Figure 11. Simulated variation of the maximum transverse velocity ($v_{max}$) at the channel centreline with time for varying values of $Ra_e$. (a) Variation of $v_{max}$ vs $t$. The low values of $v_{max}$ for $Ra_e=190$ correspond to a stable flow regime. For $Ra_e=430$ and above, $v_{max}$ initially grows exponentially and attains an appreciable magnitude, indicating the presence of instability. (b) The variation of the maximum, dimensionless transverse velocity at the centreline $v_{max}/U_{ev}$ predicted over time with $Ra_e$, suggests that the critical $Ra_e$ for the onset of instability lies in the range of 190–430.

In figure 11(b), we present the variation of the maximum predicted value of $v_{max}/U_{ev}$ over the simulation times for different $Ra_e$. The maximum dimensionless transverse velocity $v_{max}/U_{ev}$ is negligible for $Ra_e=190$ and below, and becomes significant for $Ra_e=430$ and above. Therefore, the critical value of $Ra_e$ lies between 190 and 430. Compared with the two-dimensional simulations, the instability in experiments sets in at a higher value around $Ra_e=1720$. Unlike in two-dimensional simulations, the viscous stresses due to velocity gradients in the depth direction can be expected to be dominating in the experiments. Consequently, the flow destabilises at higher electric field values and $Ra_e$ in the experiments.

For a better comparison of the critical $Ra_e$ in experiments and simulations, we define $Ra_e$ in experiments using the channel depth instead of the width as the characteristic length scale.
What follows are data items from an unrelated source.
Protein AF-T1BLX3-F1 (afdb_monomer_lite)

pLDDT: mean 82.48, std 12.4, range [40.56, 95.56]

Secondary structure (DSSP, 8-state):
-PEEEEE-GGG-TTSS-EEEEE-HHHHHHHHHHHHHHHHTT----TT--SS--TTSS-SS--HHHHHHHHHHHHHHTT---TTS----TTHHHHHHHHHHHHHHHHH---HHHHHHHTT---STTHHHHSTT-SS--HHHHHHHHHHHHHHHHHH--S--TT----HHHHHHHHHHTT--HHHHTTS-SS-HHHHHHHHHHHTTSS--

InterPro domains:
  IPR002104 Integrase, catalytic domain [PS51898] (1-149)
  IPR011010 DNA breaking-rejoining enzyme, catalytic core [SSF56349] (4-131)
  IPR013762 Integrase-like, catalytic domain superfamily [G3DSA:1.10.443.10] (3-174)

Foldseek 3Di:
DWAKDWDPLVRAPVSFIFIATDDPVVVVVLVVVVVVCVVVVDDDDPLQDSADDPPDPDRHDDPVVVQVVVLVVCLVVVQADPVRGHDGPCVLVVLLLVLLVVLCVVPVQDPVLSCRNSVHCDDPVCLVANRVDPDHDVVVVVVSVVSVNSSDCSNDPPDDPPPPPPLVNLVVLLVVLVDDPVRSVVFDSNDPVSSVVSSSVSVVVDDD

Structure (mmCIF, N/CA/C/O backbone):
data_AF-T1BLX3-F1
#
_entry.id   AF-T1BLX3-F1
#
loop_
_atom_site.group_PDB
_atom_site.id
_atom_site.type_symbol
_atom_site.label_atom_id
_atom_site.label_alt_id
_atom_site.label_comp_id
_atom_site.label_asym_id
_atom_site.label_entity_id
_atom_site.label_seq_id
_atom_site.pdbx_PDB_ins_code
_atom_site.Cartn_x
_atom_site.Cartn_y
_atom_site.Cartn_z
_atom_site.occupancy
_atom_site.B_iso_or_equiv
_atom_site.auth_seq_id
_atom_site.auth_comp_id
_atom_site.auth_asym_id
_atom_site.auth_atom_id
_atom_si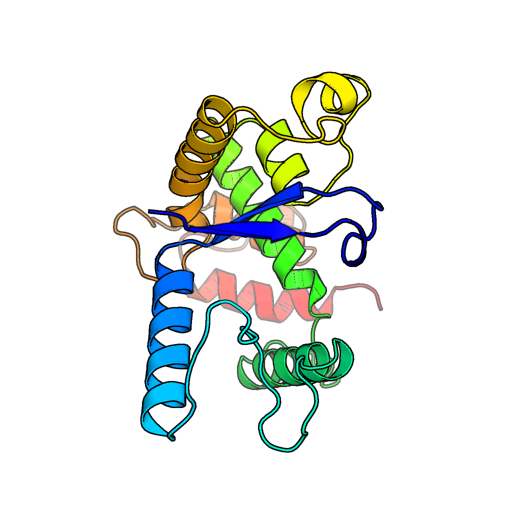te.pdbx_PDB_model_num
ATOM 1 N N . MET A 1 1 ? -5.163 -14.102 -7.290 1.00 76.62 1 MET A N 1
ATOM 2 C CA . MET A 1 1 ? -4.956 -13.043 -8.323 1.00 76.62 1 MET A CA 1
ATOM 3 C C . MET A 1 1 ? -5.088 -11.671 -7.670 1.00 76.62 1 MET A C 1
ATOM 5 O O . MET A 1 1 ? -5.993 -11.537 -6.856 1.00 76.62 1 MET A O 1
ATOM 9 N N . PRO A 1 2 ? -4.271 -10.659 -8.034 1.00 92.12 2 PRO A N 1
ATOM 10 C CA . PRO A 1 2 ? -4.379 -9.327 -7.438 1.00 92.12 2 PRO A CA 1
ATOM 11 C C . PRO A 1 2 ? -5.751 -8.682 -7.671 1.00 92.12 2 PRO A C 1
ATOM 13 O O . PRO A 1 2 ? -6.222 -8.622 -8.812 1.00 92.12 2 PRO A O 1
ATOM 16 N N . ALA A 1 3 ? -6.382 -8.185 -6.607 1.00 94.00 3 ALA A N 1
ATOM 17 C CA . ALA A 1 3 ? -7.704 -7.569 -6.677 1.00 94.00 3 ALA A CA 1
ATOM 18 C C . ALA A 1 3 ? -7.605 -6.079 -7.029 1.00 94.00 3 ALA A C 1
ATOM 20 O O . ALA A 1 3 ? -6.722 -5.368 -6.552 1.00 94.00 3 ALA A O 1
ATOM 21 N N . ARG A 1 4 ? -8.522 -5.597 -7.874 1.00 94.38 4 ARG A N 1
ATOM 22 C CA . ARG A 1 4 ? -8.550 -4.209 -8.360 1.00 94.38 4 ARG A CA 1
ATOM 23 C C . ARG A 1 4 ? -9.086 -3.259 -7.287 1.00 94.38 4 ARG A C 1
ATOM 25 O O . ARG A 1 4 ? -10.188 -3.450 -6.782 1.00 94.38 4 ARG A O 1
ATOM 32 N N . VAL A 1 5 ? -8.368 -2.166 -7.043 1.00 93.44 5 VAL A N 1
ATOM 33 C CA . VAL A 1 5 ? -8.792 -1.052 -6.185 1.00 93.44 5 VAL A CA 1
ATOM 34 C C . VAL A 1 5 ? -8.919 0.210 -7.030 1.00 93.44 5 VAL A C 1
ATOM 36 O O . VAL A 1 5 ? -7.947 0.679 -7.615 1.00 93.44 5 VAL A O 1
ATOM 39 N N . ARG A 1 6 ? -10.123 0.786 -7.087 1.00 91.62 6 ARG A N 1
ATOM 40 C CA . ARG A 1 6 ? -10.388 2.039 -7.811 1.00 91.62 6 ARG A CA 1
ATOM 41 C C . ARG A 1 6 ? -10.314 3.231 -6.862 1.00 91.62 6 ARG A C 1
ATOM 43 O O . ARG A 1 6 ? -11.080 3.304 -5.902 1.00 91.62 6 ARG A O 1
ATOM 50 N N . VAL A 1 7 ? -9.464 4.202 -7.180 1.00 89.31 7 VAL A N 1
ATOM 51 C CA . VAL A 1 7 ? -9.351 5.467 -6.449 1.00 89.31 7 VAL A CA 1
ATOM 52 C C . VAL A 1 7 ? -10.133 6.541 -7.193 1.00 89.31 7 VAL A C 1
ATOM 54 O O . VAL A 1 7 ? -9.792 6.923 -8.310 1.00 89.31 7 VAL A O 1
ATOM 57 N N . ARG A 1 8 ? -11.209 7.026 -6.568 1.00 86.69 8 ARG A N 1
ATOM 58 C CA . ARG A 1 8 ? -12.084 8.061 -7.136 1.00 86.69 8 ARG A CA 1
ATOM 59 C C . ARG A 1 8 ? -11.361 9.409 -7.197 1.00 86.69 8 ARG A C 1
ATOM 61 O O . ARG A 1 8 ? -10.567 9.727 -6.311 1.00 86.69 8 ARG A O 1
ATOM 68 N N . THR A 1 9 ? -11.726 10.244 -8.167 1.00 85.38 9 THR A N 1
ATOM 69 C CA . THR A 1 9 ? -11.212 11.616 -8.327 1.00 85.38 9 THR A CA 1
ATOM 70 C C . THR A 1 9 ? -11.286 12.435 -7.035 1.00 85.38 9 THR A C 1
ATOM 72 O O . THR A 1 9 ? -10.316 13.094 -6.674 1.00 85.38 9 THR A O 1
ATOM 75 N N . SER A 1 10 ? -12.394 12.328 -6.291 1.00 84.94 10 SER A N 1
ATOM 76 C CA . SER A 1 10 ? -12.619 13.020 -5.010 1.00 84.94 10 SER A CA 1
ATOM 77 C C . SER A 1 10 ? -11.631 12.637 -3.903 1.00 84.94 10 SER A C 1
ATOM 79 O O . SER A 1 10 ? -11.450 13.385 -2.947 1.00 84.94 10 SER A O 1
ATOM 81 N N . SER A 1 11 ? -11.009 11.464 -4.010 1.00 82.31 11 SER A N 1
ATOM 82 C CA . SER A 1 11 ? -10.051 10.930 -3.036 1.00 82.31 11 SER A CA 1
ATOM 83 C C . SER A 1 11 ? -8.602 11.028 -3.524 1.00 82.31 11 SER A C 1
ATOM 85 O O . SER A 1 11 ? -7.678 10.724 -2.772 1.00 82.31 11 SER A O 1
ATOM 87 N N . SER A 1 12 ? -8.387 11.448 -4.772 1.00 82.75 12 SER A N 1
ATOM 88 C CA . SER A 1 12 ? -7.068 11.562 -5.386 1.00 82.75 12 SER A CA 1
ATOM 89 C C . SER A 1 12 ? -6.460 12.939 -5.140 1.00 82.75 12 SER A C 1
ATOM 91 O O . SER A 1 12 ? -7.038 13.965 -5.501 1.00 82.75 12 SER A O 1
ATOM 93 N N . LYS A 1 13 ? -5.233 12.980 -4.600 1.00 79.12 13 LYS A N 1
ATOM 94 C CA . LYS A 1 13 ? -4.473 14.235 -4.441 1.00 79.12 13 LYS A CA 1
ATOM 95 C C . LYS A 1 13 ? -4.239 14.932 -5.785 1.00 79.12 13 LYS A C 1
ATOM 97 O O . LYS A 1 13 ? -4.236 16.156 -5.858 1.00 79.12 13 LYS A O 1
ATOM 102 N N . ALA A 1 14 ? -4.056 14.150 -6.844 1.00 82.50 14 ALA A N 1
ATOM 103 C CA . ALA A 1 14 ? -3.807 14.645 -8.189 1.00 82.50 14 ALA A CA 1
ATOM 104 C C . ALA A 1 14 ? -5.100 14.922 -8.979 1.00 82.50 14 ALA A C 1
ATOM 106 O O . ALA A 1 14 ? -5.012 15.173 -10.179 1.00 82.50 14 ALA A O 1
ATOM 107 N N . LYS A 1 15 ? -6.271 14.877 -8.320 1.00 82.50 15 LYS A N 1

The modified electric Rayleigh number based on the channel depth is given by $Ra_{e,d}=\epsilon E^2 d^2/(\eta D_{eff})$. Because $Ra_{e,d}/Ra_e=(d/w)^2$ and in experiments $d/w=0.4$, the critical value of $Ra_{e,d}$ in experiments is 275 (corresponding to $Ra_e=1720$). This value of critical $Ra_{e,d}$ is in quantitative agreement with critical value of $Ra_e$ predicted by the two-dimensional simulations. The simulations also show similar instability features as observed in the experiments. Therefore, the instability observed in our experiments occurs due to the same physical mechanism as that in the simulations. We also note that the critical electric Rayleigh number obtained in our work is of the same order of magnitude as obtained by Posner & Santiago (Reference Posner and Santiago2006) ($Ra_e = 205$) in a configuration wherein the electric field was applied orthogonal to the conductivity gradient. This is attributed to the fact that despite the differences in the base state, the EKI in the presence of streamwise conductivity gradient develops by setting up a new configuration wherein electric field and conductivity gradient become orthogonal.